> [Directions]:
Scan the records below for the word "Borreliella". Copy each line where it appears.

════

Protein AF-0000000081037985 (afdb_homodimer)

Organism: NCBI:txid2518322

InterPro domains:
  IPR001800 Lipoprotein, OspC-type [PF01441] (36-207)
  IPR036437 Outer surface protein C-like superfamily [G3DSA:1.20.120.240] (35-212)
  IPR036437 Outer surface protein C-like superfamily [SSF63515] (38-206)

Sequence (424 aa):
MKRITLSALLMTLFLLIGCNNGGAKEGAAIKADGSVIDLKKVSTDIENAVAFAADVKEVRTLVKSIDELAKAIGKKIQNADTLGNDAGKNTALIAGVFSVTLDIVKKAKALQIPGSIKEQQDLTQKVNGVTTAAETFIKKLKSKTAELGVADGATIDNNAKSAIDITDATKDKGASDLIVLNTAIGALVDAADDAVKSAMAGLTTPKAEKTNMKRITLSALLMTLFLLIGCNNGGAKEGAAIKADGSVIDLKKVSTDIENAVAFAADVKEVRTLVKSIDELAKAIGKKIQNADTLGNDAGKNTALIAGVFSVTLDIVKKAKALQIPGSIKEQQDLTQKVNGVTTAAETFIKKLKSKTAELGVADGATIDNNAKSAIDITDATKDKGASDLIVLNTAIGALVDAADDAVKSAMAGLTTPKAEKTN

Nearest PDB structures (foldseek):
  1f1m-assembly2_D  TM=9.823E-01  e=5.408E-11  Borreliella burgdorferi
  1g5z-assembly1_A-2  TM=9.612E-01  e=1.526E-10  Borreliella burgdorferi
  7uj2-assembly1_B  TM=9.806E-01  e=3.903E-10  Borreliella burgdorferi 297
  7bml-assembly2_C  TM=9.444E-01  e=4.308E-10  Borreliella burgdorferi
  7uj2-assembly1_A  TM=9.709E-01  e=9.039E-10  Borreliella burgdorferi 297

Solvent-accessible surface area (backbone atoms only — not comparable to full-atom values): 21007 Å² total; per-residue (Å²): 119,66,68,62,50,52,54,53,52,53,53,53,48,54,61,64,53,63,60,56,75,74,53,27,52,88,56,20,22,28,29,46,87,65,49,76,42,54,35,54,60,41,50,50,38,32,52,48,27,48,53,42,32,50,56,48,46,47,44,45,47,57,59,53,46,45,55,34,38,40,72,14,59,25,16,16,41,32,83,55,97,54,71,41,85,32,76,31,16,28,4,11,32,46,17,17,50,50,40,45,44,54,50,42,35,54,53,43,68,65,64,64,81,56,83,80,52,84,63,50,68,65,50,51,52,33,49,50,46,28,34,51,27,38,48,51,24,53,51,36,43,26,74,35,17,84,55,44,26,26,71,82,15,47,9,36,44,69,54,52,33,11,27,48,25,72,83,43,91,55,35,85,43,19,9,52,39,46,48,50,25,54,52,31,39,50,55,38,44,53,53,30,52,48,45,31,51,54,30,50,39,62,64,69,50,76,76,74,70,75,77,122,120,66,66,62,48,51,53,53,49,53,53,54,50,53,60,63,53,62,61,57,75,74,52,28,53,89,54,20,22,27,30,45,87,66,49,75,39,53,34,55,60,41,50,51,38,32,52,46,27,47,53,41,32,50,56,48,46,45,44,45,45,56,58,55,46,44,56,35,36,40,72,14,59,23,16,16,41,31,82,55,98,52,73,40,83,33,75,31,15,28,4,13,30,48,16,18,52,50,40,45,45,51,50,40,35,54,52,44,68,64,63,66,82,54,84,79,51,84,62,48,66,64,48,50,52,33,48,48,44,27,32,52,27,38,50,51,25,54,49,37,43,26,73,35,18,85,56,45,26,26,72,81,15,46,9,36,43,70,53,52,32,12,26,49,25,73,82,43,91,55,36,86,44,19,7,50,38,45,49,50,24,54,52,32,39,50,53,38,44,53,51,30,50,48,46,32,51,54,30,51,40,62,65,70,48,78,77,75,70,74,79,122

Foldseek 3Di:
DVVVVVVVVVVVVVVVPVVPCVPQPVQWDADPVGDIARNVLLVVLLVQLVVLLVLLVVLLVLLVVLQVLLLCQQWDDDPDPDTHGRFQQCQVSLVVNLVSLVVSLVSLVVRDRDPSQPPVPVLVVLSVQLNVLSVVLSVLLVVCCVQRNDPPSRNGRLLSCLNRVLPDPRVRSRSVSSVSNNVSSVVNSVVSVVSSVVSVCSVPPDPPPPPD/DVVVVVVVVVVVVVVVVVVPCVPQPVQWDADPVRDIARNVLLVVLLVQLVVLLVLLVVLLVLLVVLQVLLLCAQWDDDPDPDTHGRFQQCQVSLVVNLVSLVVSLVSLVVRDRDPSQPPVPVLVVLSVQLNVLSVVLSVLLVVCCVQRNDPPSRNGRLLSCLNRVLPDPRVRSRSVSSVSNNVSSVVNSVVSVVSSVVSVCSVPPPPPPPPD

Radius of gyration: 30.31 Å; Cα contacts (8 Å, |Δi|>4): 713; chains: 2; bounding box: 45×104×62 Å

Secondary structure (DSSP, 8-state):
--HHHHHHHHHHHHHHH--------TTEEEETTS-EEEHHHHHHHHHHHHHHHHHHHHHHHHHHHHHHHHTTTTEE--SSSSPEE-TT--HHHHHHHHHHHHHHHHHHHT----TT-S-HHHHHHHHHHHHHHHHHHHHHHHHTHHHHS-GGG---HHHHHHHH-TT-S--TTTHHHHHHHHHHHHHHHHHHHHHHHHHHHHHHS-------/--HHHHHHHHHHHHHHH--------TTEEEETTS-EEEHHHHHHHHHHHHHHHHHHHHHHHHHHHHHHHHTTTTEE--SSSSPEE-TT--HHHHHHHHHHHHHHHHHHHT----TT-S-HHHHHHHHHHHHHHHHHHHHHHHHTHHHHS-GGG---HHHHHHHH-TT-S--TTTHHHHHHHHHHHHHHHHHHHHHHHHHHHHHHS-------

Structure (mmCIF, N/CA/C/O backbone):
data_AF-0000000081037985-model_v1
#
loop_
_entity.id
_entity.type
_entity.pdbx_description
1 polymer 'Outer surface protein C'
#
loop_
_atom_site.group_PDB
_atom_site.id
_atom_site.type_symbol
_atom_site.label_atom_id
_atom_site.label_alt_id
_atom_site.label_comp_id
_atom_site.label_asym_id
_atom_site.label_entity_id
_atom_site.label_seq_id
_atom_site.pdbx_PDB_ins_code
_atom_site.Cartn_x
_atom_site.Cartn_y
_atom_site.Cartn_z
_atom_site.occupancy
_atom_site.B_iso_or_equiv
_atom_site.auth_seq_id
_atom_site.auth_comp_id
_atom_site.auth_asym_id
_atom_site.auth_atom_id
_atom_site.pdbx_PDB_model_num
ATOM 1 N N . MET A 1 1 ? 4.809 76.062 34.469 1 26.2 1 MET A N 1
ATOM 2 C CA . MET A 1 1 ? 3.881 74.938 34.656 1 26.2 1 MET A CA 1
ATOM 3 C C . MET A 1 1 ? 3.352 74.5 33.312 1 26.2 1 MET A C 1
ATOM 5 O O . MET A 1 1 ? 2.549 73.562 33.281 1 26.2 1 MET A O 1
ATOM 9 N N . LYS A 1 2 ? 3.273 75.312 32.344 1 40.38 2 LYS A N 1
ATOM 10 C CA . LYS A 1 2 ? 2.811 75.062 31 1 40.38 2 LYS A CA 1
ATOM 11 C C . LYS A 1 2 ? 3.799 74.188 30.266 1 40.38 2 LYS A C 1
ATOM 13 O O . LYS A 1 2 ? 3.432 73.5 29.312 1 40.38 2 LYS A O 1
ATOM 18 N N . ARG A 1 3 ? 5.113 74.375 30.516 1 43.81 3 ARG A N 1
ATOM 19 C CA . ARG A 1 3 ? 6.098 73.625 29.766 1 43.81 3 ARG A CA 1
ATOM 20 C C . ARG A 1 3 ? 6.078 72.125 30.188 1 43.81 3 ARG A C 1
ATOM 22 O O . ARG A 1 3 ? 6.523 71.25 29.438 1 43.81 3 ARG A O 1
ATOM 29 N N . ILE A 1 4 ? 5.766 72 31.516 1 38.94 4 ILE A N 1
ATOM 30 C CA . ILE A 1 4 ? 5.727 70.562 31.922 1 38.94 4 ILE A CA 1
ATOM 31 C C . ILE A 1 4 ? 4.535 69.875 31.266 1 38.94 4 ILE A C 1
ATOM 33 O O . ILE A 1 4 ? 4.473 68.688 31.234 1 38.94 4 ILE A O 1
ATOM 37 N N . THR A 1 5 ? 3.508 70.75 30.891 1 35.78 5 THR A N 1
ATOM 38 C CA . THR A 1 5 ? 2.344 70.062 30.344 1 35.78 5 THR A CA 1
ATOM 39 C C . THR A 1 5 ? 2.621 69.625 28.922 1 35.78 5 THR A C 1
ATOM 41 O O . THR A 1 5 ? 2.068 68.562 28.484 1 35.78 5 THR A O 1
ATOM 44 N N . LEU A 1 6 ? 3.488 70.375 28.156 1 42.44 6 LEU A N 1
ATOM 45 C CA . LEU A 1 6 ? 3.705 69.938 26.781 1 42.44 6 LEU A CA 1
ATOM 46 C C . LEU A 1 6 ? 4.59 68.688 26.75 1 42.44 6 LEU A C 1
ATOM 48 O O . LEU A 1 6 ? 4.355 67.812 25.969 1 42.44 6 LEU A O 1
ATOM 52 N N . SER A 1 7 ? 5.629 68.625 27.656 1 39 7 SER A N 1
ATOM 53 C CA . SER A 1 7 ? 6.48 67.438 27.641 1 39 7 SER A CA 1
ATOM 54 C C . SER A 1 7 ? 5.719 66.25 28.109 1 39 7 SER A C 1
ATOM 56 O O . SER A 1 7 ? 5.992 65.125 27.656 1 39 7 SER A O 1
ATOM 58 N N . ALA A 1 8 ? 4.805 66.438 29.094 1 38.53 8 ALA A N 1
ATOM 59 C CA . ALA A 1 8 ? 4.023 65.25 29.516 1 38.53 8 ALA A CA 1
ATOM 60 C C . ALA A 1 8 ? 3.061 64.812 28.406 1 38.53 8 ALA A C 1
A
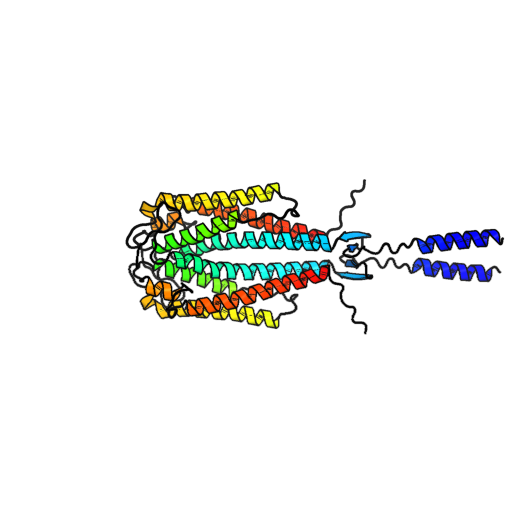TOM 62 O O . ALA A 1 8 ? 2.766 63.625 28.266 1 38.53 8 ALA A O 1
ATOM 63 N N . LEU A 1 9 ? 2.57 65.812 27.562 1 36.72 9 LEU A N 1
ATOM 64 C CA . LEU A 1 9 ? 1.715 65.438 26.453 1 36.72 9 LEU A CA 1
ATOM 65 C C . LEU A 1 9 ? 2.525 64.75 25.359 1 36.72 9 LEU A C 1
ATOM 67 O O . LEU A 1 9 ? 2.064 63.75 24.766 1 36.72 9 LEU A O 1
ATOM 71 N N . LEU A 1 10 ? 3.797 65.125 25.094 1 37.72 10 LEU A N 1
ATOM 72 C CA . LEU A 1 10 ? 4.598 64.5 24.078 1 37.72 10 LEU A CA 1
ATOM 73 C C . LEU A 1 10 ? 5.039 63.094 24.578 1 37.72 10 LEU A C 1
ATOM 75 O O . LEU A 1 10 ? 5.09 62.125 23.797 1 37.72 10 LEU A O 1
ATOM 79 N N . MET A 1 11 ? 5.336 62.938 25.875 1 35.25 11 MET A N 1
ATOM 80 C CA . MET A 1 11 ? 5.727 61.594 26.328 1 35.25 11 MET A CA 1
ATOM 81 C C . MET A 1 11 ? 4.543 60.656 26.312 1 35.25 11 MET A C 1
ATOM 83 O O . MET A 1 11 ? 4.719 59.438 26.172 1 35.25 11 MET A O 1
ATOM 87 N N . THR A 1 12 ? 3.324 61.125 26.719 1 36.44 12 THR A N 1
ATOM 88 C CA . THR A 1 12 ? 2.188 60.219 26.656 1 36.44 12 THR A CA 1
ATOM 89 C C . THR A 1 12 ? 1.868 59.875 25.203 1 36.44 12 THR A C 1
ATOM 91 O O . THR A 1 12 ? 1.379 58.781 24.922 1 36.44 12 THR A O 1
ATOM 94 N N . LEU A 1 13 ? 2.082 60.781 24.234 1 34.94 13 LEU A N 1
ATOM 95 C CA . LEU A 1 13 ? 1.838 60.406 22.844 1 34.94 13 LEU A CA 1
ATOM 96 C C . LEU A 1 13 ? 2.842 59.344 22.375 1 34.94 13 LEU A C 1
ATOM 98 O O . LEU A 1 13 ? 2.502 58.5 21.562 1 34.94 13 LEU A O 1
ATOM 102 N N . PHE A 1 14 ? 4.141 59.438 22.812 1 33.31 14 PHE A N 1
ATOM 103 C CA . PHE A 1 14 ? 5.062 58.438 22.312 1 33.31 14 PHE A CA 1
ATOM 104 C C . PHE A 1 14 ? 4.711 57.031 22.859 1 33.31 14 PHE A C 1
ATOM 106 O O . PHE A 1 14 ? 5.141 56.031 22.312 1 33.31 14 PHE A O 1
ATOM 113 N N . LEU A 1 15 ? 4.312 56.969 24.141 1 31.62 15 LEU A N 1
ATOM 114 C CA . LEU A 1 15 ? 3.973 55.625 24.625 1 31.62 15 LEU A CA 1
ATOM 115 C C . LEU A 1 15 ? 2.771 55.062 23.859 1 31.62 15 LEU A C 1
ATOM 117 O O . LEU A 1 15 ? 2.547 53.875 23.844 1 31.62 15 LEU A O 1
ATOM 121 N N . LEU A 1 16 ? 1.745 55.906 23.531 1 33.25 16 LEU A N 1
ATOM 122 C CA . LEU A 1 16 ? 0.662 55.375 22.719 1 33.25 16 LEU A CA 1
ATOM 123 C C . LEU A 1 16 ? 1.183 54.875 21.375 1 33.25 16 LEU A C 1
ATOM 125 O O . LEU A 1 16 ? 0.475 54.188 20.641 1 33.25 16 LEU A O 1
ATOM 129 N N . ILE A 1 17 ? 2.104 55.594 20.75 1 32.78 17 ILE A N 1
ATOM 130 C CA . ILE A 1 17 ? 2.457 55.156 19.391 1 32.78 17 ILE A CA 1
ATOM 131 C C . ILE A 1 17 ? 3.062 53.75 19.453 1 32.78 17 ILE A C 1
ATOM 133 O O . ILE A 1 17 ? 2.854 52.938 18.547 1 32.78 17 ILE A O 1
ATOM 137 N N . GLY A 1 18 ? 4.023 53.594 20.391 1 29.97 18 GLY A N 1
ATOM 138 C CA . GLY A 1 18 ? 4.762 52.375 20.141 1 29.97 18 GLY A CA 1
ATOM 139 C C . GLY A 1 18 ? 3.928 51.125 20.344 1 29.97 18 GLY A C 1
ATOM 140 O O . GLY A 1 18 ? 4.469 50.031 20.578 1 29.97 18 GLY A O 1
ATOM 141 N N . CYS A 1 19 ? 2.811 51.188 21.047 1 33.19 19 CYS A N 1
ATOM 142 C CA . CYS A 1 19 ? 2.049 50 20.719 1 33.19 19 CYS A CA 1
ATOM 143 C C . CYS A 1 19 ? 2.148 49.656 19.234 1 33.19 19 CYS A C 1
ATOM 145 O O . CYS A 1 19 ? 1.389 50.188 18.422 1 33.19 19 CYS A O 1
ATOM 147 N N . ASN A 1 20 ? 3.242 50 18.578 1 32.75 20 ASN A N 1
ATOM 148 C CA . ASN A 1 20 ? 3.443 49.219 17.359 1 32.75 20 ASN A CA 1
ATOM 149 C C . ASN A 1 20 ? 2.645 47.906 17.391 1 32.75 20 ASN A C 1
ATOM 151 O O . ASN A 1 20 ? 2.906 47.031 18.219 1 32.75 20 ASN A O 1
ATOM 155 N N . ASN A 1 21 ? 1.377 47.906 17.422 1 38.09 21 ASN A N 1
ATOM 156 C CA . ASN A 1 21 ? 0.65 46.719 17 1 38.09 21 ASN A CA 1
ATOM 157 C C . ASN A 1 21 ? 1.535 45.781 16.172 1 38.09 21 ASN A C 1
ATOM 159 O O . ASN A 1 21 ? 1.717 45.969 14.977 1 38.09 21 ASN A O 1
ATOM 163 N N . GLY A 1 22 ? 2.707 45.594 16.438 1 44.03 22 GLY A N 1
ATOM 164 C CA . GLY A 1 22 ? 3.545 44.562 15.883 1 44.03 22 GLY A CA 1
ATOM 165 C C . GLY A 1 22 ? 2.75 43.375 15.336 1 44.03 22 GLY A C 1
ATOM 166 O O . GLY A 1 22 ? 2.586 42.375 16.016 1 44.03 22 GLY A O 1
ATOM 167 N N . GLY A 1 23 ? 1.696 43.531 14.781 1 52.75 23 GLY A N 1
ATOM 168 C CA . GLY A 1 23 ? 0.852 42.594 14.07 1 52.75 23 GLY A CA 1
ATOM 169 C C . GLY A 1 23 ? 1.64 41.594 13.234 1 52.75 23 GLY A C 1
ATOM 170 O O . GLY A 1 23 ? 2.783 41.875 12.867 1 52.75 23 GLY A O 1
ATOM 171 N N . ALA A 1 24 ? 1.314 40.344 13.477 1 62.28 24 ALA A N 1
ATOM 172 C CA . ALA A 1 24 ? 1.927 39.312 12.656 1 62.28 24 ALA A CA 1
ATOM 173 C C . ALA A 1 24 ? 1.886 39.688 11.18 1 62.28 24 ALA A C 1
ATOM 175 O O . ALA A 1 24 ? 0.949 40.344 10.727 1 62.28 24 ALA A O 1
ATOM 176 N N . LYS A 1 25 ? 3.062 39.75 10.492 1 75.06 25 LYS A N 1
ATOM 177 C CA . LYS A 1 25 ? 3.1 39.844 9.039 1 75.06 25 LYS A CA 1
ATOM 178 C C . LYS A 1 25 ? 2.148 38.844 8.391 1 75.06 25 LYS A C 1
ATOM 180 O O . LYS A 1 25 ? 1.737 37.875 9.031 1 75.06 25 LYS A O 1
ATOM 185 N N .
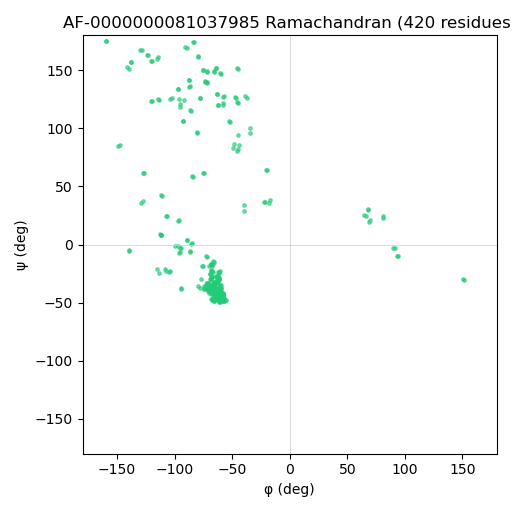 GLU A 1 26 ? 1.724 39.219 7.266 1 77.19 26 GLU A N 1
ATOM 186 C CA . GLU A 1 26 ? 0.875 38.312 6.523 1 77.19 26 GLU A CA 1
ATOM 187 C C . GLU A 1 26 ? 1.474 36.906 6.504 1 77.19 26 GLU A C 1
ATOM 189 O O . GLU A 1 26 ? 2.672 36.75 6.262 1 77.19 26 GLU A O 1
ATOM 194 N N . GLY A 1 27 ? 0.642 35.906 6.93 1 81.19 27 GLY A N 1
ATOM 195 C CA . GLY A 1 27 ? 1.101 34.531 6.957 1 81.19 27 GLY A CA 1
ATOM 196 C C . GLY A 1 27 ? 1.739 34.156 8.273 1 81.19 27 GLY A C 1
ATOM 197 O O . GLY A 1 27 ? 2.131 33 8.469 1 81.19 27 GLY A O 1
ATOM 198 N N . ALA A 1 28 ? 1.817 35.156 9.133 1 85.12 28 ALA A N 1
ATOM 199 C CA . ALA A 1 28 ? 2.4 34.906 10.445 1 85.12 28 ALA A CA 1
ATOM 200 C C . ALA A 1 28 ? 1.365 35.094 11.555 1 85.12 28 ALA A C 1
ATOM 202 O O . ALA A 1 28 ? 0.268 35.594 11.305 1 85.12 28 ALA A O 1
ATOM 203 N N . ALA A 1 29 ? 1.684 34.5 12.688 1 85.94 29 ALA A N 1
ATOM 204 C CA . ALA A 1 29 ? 0.844 34.656 13.875 1 85.94 29 ALA A CA 1
ATOM 205 C C . ALA A 1 29 ? 1.693 34.812 15.133 1 85.94 29 ALA A C 1
ATOM 207 O O . ALA A 1 29 ? 2.842 34.375 15.164 1 85.94 29 ALA A O 1
ATOM 208 N N . ILE A 1 30 ? 1.083 35.531 16.062 1 86.38 30 ILE A N 1
ATOM 209 C CA . ILE A 1 30 ? 1.774 35.75 17.328 1 86.38 30 ILE A CA 1
ATOM 210 C C . ILE A 1 30 ? 1.19 34.812 18.391 1 86.38 30 ILE A C 1
ATOM 212 O O . ILE A 1 30 ? -0.014 34.844 18.656 1 86.38 30 ILE A O 1
ATOM 216 N N . LYS A 1 31 ? 2.066 34.094 18.984 1 85.62 31 LYS A N 1
ATOM 217 C CA . LYS A 1 31 ? 1.643 33.156 20.016 1 85.62 31 LYS A CA 1
ATOM 218 C C . LYS A 1 31 ? 1.509 33.875 21.359 1 85.62 31 LYS A C 1
ATOM 220 O O . LYS A 1 31 ? 1.863 35.031 21.5 1 85.62 31 LYS A O 1
ATOM 225 N N . ALA A 1 32 ? 1.001 33.031 22.297 1 80.25 32 ALA A N 1
ATOM 226 C CA . ALA A 1 32 ? 0.751 33.594 23.625 1 80.25 32 ALA A CA 1
ATOM 227 C C . ALA A 1 32 ? 2.051 34.062 24.281 1 80.25 32 ALA A C 1
ATOM 229 O O . ALA A 1 32 ? 2.061 35 25.047 1 80.25 32 ALA A O 1
ATOM 230 N N . ASP A 1 33 ? 3.135 33.406 23.984 1 79.94 33 ASP A N 1
ATOM 231 C CA . ASP A 1 33 ? 4.418 33.75 24.594 1 79.94 33 ASP A CA 1
ATOM 232 C C . ASP A 1 33 ? 5.121 34.875 23.844 1 79.94 33 ASP A C 1
ATOM 234 O O . ASP A 1 33 ? 6.258 35.219 24.156 1 79.94 33 ASP A O 1
ATOM 238 N N . GLY A 1 34 ? 4.508 35.406 22.797 1 82.56 34 GLY A N 1
ATOM 239 C CA . GLY A 1 34 ? 5.043 36.5 22.047 1 82.56 34 GLY A CA 1
ATOM 240 C C . GLY A 1 34 ? 5.855 36.094 20.844 1 82.56 34 GLY A C 1
ATOM 241 O O . GLY A 1 34 ? 6.219 36.906 20 1 82.56 34 GLY A O 1
ATOM 242 N N . SER A 1 35 ? 6.133 34.844 20.75 1 83.5 35 SER A N 1
ATOM 243 C CA . SER A 1 35 ? 6.895 34.375 19.609 1 83.5 35 SER A CA 1
ATOM 244 C C . SER A 1 35 ? 6.062 34.406 18.328 1 83.5 35 SER A C 1
ATOM 246 O O . SER A 1 35 ? 4.832 34.344 18.391 1 83.5 35 SER A O 1
ATOM 248 N N . VAL A 1 36 ? 6.766 34.625 17.281 1 86.69 36 VAL A N 1
ATOM 249 C CA . VAL A 1 36 ? 6.109 34.688 15.977 1 86.69 36 VAL A CA 1
ATOM 250 C C . VAL A 1 36 ? 6.223 33.344 15.273 1 86.69 36 VAL A C 1
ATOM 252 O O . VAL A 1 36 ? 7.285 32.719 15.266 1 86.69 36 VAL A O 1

════

> [Response]:
  1f1m-assembly2_D  TM=9.823E-01  e=5.408E-11  Borreliella burgdorferi
  1g5z-assembly1_A-2  TM=9.612E-01  e=1.526E-10  Borreliella burgdorferi
  7uj2-assembly1_B  TM=9.806E-01  e=3.903E-10  Borreliella burgdorferi 297
  7bml-assembly2_C  TM=9.444E-01  e=4.308E-10  Borreliella burgdorferi
  7uj2-assembly1_A  TM=9.709E-01  e=9.039E-10  Borreliella burgdorferi 297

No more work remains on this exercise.